LS&Co. Unzipped

Welcome to our blog. Here’s where you’ll find a “behind-the-seams” look at what’s going on with Levi Strauss & Co. You’ll hear from a variety of voices, from both inside and outside the company. And you have the chance to share your thoughts. So read on — and weigh in!

Nov 27 2012

A Date Worth Remembering

Editor’s note: In advance of World AIDS Day, Dec. 1, we invited Cleve Jones to speak to employees at our San Francisco headquarters today, Nov. 27. Cleve is a human rights activist and the founder of the NAMES Project AIDS Memorial Quilt. We asked him to share some thoughts on Unzipped.

While World AIDS Day, Dec. 1, is understandably noteworthy within the HIV/AIDS community, today, Nov. 27, has particularly special meaning to me.

In 1978, I was an intern in the office of Harvey Milk. Harvey was a member of the San Francisco Board of Supervisors and one of the first openly gay people elected to public office in the United States.

Nov. 27 of that year is the date when Harvey and Mayor George Moscone were assassinated in San Francisco City Hall. I was one of the first to find Harvey’s body. And that night, I helped lead an impromptu candlelight vigil, marking the deaths, from the Castro District, the center of San Francisco’s gay community, to City Hall. That march is repeated every Nov. 27 to this day.

In November 1985, a headline in the San Francisco Chronicle noted that AIDS had killed 1,000 residents in San Francisco. Of that first thousand, almost every one of them lived within six blocks of where I lived.
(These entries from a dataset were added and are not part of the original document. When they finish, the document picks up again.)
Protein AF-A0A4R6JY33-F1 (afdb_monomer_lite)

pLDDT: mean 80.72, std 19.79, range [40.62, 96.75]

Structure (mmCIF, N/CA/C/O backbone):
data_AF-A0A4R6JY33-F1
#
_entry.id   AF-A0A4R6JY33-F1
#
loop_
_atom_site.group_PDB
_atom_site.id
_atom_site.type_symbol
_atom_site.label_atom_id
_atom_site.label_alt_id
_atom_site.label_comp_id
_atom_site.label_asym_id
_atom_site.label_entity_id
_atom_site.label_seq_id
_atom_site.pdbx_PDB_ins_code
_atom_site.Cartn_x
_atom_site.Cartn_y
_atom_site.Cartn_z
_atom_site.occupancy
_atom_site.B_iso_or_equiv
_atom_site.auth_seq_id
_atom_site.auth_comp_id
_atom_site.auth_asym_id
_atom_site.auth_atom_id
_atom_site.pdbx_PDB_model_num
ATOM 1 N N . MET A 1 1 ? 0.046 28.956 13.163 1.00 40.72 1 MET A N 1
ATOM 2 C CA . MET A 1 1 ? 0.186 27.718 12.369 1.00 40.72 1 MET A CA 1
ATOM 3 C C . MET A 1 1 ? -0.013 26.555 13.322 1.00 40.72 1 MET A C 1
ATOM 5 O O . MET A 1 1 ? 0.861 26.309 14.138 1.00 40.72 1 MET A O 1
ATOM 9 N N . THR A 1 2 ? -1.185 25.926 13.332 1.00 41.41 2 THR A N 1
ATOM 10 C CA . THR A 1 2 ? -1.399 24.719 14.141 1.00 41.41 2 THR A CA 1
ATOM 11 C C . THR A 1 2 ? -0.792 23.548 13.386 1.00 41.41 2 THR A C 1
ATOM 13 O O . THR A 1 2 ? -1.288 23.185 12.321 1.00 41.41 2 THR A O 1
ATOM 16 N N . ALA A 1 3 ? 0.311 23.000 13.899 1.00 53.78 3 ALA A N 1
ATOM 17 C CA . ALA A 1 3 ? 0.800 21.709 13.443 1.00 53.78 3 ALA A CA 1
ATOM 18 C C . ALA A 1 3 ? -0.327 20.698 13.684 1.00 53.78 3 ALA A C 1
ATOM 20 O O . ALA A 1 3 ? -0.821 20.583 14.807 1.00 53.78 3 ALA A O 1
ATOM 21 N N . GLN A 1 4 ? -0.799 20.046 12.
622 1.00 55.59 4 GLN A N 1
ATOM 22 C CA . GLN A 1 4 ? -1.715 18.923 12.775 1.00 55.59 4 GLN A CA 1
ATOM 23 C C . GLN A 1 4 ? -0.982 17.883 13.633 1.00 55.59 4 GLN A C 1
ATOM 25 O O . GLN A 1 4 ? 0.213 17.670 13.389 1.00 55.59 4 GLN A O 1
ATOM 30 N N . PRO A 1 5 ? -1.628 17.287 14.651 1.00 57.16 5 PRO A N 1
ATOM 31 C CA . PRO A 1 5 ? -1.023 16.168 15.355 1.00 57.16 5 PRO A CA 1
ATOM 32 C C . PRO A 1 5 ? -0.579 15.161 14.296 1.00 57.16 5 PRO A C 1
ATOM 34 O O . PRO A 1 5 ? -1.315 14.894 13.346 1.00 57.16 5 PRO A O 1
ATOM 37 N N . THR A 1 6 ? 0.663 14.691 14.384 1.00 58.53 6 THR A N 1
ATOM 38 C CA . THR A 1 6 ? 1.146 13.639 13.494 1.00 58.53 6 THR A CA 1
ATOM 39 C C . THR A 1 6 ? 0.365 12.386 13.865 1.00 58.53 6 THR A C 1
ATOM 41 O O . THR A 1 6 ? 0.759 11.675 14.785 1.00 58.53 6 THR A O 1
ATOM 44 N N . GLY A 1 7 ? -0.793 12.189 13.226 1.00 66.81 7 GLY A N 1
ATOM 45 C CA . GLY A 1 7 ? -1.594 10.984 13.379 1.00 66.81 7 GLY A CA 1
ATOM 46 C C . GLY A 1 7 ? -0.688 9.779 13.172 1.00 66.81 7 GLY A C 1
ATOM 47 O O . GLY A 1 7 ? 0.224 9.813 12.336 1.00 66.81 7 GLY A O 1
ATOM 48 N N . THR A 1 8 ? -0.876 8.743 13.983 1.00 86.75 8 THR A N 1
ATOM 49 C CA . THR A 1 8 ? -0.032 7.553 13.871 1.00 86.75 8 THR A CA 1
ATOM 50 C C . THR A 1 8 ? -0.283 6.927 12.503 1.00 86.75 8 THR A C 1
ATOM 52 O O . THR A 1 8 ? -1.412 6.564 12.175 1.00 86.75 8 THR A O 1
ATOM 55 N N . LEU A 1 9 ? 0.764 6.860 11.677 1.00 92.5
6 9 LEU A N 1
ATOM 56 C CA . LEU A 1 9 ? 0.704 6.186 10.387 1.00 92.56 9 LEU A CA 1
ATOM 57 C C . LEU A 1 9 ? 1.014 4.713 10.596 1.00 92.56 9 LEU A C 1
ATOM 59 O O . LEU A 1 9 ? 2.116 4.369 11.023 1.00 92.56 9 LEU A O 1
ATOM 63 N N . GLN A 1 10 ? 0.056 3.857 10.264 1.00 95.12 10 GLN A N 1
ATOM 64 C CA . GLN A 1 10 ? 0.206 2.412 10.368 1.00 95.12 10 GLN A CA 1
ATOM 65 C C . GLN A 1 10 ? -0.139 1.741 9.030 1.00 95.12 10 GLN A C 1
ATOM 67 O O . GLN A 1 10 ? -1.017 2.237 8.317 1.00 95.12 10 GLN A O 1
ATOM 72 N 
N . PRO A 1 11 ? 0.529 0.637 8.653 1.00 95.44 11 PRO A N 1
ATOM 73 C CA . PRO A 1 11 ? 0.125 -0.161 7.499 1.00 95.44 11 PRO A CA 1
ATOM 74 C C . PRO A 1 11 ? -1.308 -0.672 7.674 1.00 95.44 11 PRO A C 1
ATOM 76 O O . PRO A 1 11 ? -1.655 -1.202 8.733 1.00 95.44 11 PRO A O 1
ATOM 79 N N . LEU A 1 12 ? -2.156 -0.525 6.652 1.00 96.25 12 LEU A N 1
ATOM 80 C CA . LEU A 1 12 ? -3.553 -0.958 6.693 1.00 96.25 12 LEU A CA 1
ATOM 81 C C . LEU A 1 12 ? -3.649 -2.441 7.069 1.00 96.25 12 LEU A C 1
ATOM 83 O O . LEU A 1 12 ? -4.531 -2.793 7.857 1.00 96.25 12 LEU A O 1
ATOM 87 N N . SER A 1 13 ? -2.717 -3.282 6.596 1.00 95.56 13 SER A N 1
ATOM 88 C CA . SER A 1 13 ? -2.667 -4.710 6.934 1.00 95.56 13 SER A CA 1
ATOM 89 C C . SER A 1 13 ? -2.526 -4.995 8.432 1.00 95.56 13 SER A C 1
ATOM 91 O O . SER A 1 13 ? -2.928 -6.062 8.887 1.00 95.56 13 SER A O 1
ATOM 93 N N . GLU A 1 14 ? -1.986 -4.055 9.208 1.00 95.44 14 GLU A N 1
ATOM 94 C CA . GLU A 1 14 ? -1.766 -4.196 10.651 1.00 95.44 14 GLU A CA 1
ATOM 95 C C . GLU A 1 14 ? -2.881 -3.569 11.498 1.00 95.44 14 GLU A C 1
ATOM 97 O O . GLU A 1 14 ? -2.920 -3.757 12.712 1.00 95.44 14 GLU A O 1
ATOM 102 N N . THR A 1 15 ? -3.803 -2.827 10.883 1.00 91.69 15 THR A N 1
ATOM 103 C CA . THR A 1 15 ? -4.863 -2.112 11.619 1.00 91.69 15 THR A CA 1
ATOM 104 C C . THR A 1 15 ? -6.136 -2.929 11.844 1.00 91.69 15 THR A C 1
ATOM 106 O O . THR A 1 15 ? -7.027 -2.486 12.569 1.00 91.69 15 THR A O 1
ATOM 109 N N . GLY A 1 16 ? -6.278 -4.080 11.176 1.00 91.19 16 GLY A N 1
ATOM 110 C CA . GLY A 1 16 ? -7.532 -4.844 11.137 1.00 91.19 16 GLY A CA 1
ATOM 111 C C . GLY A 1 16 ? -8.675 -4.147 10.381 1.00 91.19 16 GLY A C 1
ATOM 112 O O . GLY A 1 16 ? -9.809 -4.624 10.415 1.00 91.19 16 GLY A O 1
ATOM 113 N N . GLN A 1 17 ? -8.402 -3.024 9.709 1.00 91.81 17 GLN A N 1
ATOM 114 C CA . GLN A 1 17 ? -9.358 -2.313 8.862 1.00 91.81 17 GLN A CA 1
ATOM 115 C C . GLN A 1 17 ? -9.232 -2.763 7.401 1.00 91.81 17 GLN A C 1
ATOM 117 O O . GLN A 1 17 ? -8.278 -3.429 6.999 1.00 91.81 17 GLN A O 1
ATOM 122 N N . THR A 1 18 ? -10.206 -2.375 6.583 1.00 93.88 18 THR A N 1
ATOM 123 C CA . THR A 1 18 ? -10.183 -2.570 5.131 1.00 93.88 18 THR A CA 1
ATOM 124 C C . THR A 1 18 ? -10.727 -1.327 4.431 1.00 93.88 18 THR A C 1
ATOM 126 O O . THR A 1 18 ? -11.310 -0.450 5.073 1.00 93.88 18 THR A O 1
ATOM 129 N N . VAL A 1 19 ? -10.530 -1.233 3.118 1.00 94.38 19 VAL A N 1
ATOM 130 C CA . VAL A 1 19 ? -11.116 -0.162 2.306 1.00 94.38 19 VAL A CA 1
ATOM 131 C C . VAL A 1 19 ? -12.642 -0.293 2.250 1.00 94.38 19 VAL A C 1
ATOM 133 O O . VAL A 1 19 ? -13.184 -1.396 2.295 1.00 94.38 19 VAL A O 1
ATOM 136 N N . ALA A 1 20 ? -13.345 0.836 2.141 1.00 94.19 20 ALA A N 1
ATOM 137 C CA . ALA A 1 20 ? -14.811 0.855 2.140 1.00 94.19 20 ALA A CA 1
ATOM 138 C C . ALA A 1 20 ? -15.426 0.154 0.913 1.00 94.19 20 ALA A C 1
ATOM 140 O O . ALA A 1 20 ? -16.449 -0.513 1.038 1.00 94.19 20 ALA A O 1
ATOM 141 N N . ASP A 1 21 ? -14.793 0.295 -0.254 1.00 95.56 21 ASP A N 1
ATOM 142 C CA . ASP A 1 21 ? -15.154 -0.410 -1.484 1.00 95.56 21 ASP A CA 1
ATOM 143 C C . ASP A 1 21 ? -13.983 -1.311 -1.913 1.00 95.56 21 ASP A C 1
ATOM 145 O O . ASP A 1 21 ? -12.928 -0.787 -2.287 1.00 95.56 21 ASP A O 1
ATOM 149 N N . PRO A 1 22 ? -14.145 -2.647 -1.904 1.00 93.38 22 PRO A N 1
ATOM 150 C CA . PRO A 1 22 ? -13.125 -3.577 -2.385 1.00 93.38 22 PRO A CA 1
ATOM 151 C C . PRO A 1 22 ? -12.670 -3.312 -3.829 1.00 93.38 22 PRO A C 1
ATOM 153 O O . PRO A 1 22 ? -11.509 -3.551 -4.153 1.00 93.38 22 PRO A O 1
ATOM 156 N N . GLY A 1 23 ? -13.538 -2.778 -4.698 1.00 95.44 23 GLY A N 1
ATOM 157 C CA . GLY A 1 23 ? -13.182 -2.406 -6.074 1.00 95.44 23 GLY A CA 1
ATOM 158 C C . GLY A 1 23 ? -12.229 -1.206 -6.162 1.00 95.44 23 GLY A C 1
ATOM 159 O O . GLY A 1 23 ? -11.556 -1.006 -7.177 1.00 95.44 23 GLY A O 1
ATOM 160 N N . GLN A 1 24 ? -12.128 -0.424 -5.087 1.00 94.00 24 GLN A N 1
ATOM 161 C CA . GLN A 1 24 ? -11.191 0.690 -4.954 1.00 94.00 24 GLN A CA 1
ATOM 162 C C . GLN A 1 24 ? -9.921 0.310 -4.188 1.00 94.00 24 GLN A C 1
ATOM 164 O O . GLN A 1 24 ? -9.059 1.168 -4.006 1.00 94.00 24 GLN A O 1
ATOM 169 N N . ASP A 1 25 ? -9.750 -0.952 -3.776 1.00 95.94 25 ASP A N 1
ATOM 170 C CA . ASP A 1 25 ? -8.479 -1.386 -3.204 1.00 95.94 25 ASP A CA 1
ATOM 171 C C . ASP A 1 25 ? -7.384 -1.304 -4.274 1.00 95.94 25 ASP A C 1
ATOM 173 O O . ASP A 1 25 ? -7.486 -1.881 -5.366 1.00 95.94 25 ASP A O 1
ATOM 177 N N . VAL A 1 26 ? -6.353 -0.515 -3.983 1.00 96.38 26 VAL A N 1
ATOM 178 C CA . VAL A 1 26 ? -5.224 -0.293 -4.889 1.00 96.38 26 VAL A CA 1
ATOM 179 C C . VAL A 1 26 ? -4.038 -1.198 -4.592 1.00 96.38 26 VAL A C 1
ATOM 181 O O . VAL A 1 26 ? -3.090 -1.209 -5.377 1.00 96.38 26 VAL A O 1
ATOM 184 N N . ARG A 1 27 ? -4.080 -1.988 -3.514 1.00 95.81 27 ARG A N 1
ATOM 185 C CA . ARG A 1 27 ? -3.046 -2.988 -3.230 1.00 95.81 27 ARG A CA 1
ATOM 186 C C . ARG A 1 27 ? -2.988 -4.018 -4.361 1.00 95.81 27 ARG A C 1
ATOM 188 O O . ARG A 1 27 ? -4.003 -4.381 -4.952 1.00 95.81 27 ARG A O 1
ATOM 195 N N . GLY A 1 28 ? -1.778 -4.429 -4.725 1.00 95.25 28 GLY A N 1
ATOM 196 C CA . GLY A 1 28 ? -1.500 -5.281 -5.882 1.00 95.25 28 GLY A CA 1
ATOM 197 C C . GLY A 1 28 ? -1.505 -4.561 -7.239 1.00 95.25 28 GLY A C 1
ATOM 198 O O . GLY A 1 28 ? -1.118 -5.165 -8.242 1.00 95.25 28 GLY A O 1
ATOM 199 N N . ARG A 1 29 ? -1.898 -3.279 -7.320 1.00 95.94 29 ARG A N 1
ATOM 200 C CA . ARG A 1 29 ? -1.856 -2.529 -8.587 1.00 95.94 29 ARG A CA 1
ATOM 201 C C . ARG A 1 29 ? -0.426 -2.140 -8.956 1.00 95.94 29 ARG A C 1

As marchers gathered for the annual candlelight vigil a few days after that headline, I asked them to write the names of their friends who had died. Due to the stigma associated with the disease, they were initially reluctant, but many came around. And that night, we marched first to City Hall and, then, to the old Federal Building, which housed the U.S. Health and Human Services offices for the West Coast.

Using big roles of tape, we covered the façade of the building with the patchwork of signs with victims’ names. I commented that it looked like some sort of quilt, and when I uttered the word “quilt,” it instantly evoked memories of my grandmothers and great-grandmothers, a symbol of traditional family values. And that sparked the idea of the NAMES Project AIDS Memorial Quilt.

We’ve come a long way since then – in terms of fighting not only the disease, but also the ignorance and stupidity that can cause it to spread. But there’s so much more to do.

The San Francisco AIDS Foundation estimates two new HIV infections occur in this city every day. And in 2010, the United Nations estimated that daily figure, worldwide, to be 6,400.

We know that highly active antiretroviral therapy – or HAART -- treatment regimens can reduce the amount a person’s viral load to the point it’s undetectable. And while that’s tremendous progress, we have to redouble our efforts to find a vaccine and a cure. We have to remove all remaining barriers to treatment – for people all over the world who can’t get access to the meds and, as a result, are still dying from this disease.

I’ll be thinking about that tonight, as we hold our annual candlelight vigil to mark the deaths of Harvey Milk and George Moscone, and as we continue to call attention to all that needs to be done to bring an end to HIV/AIDS everywhere.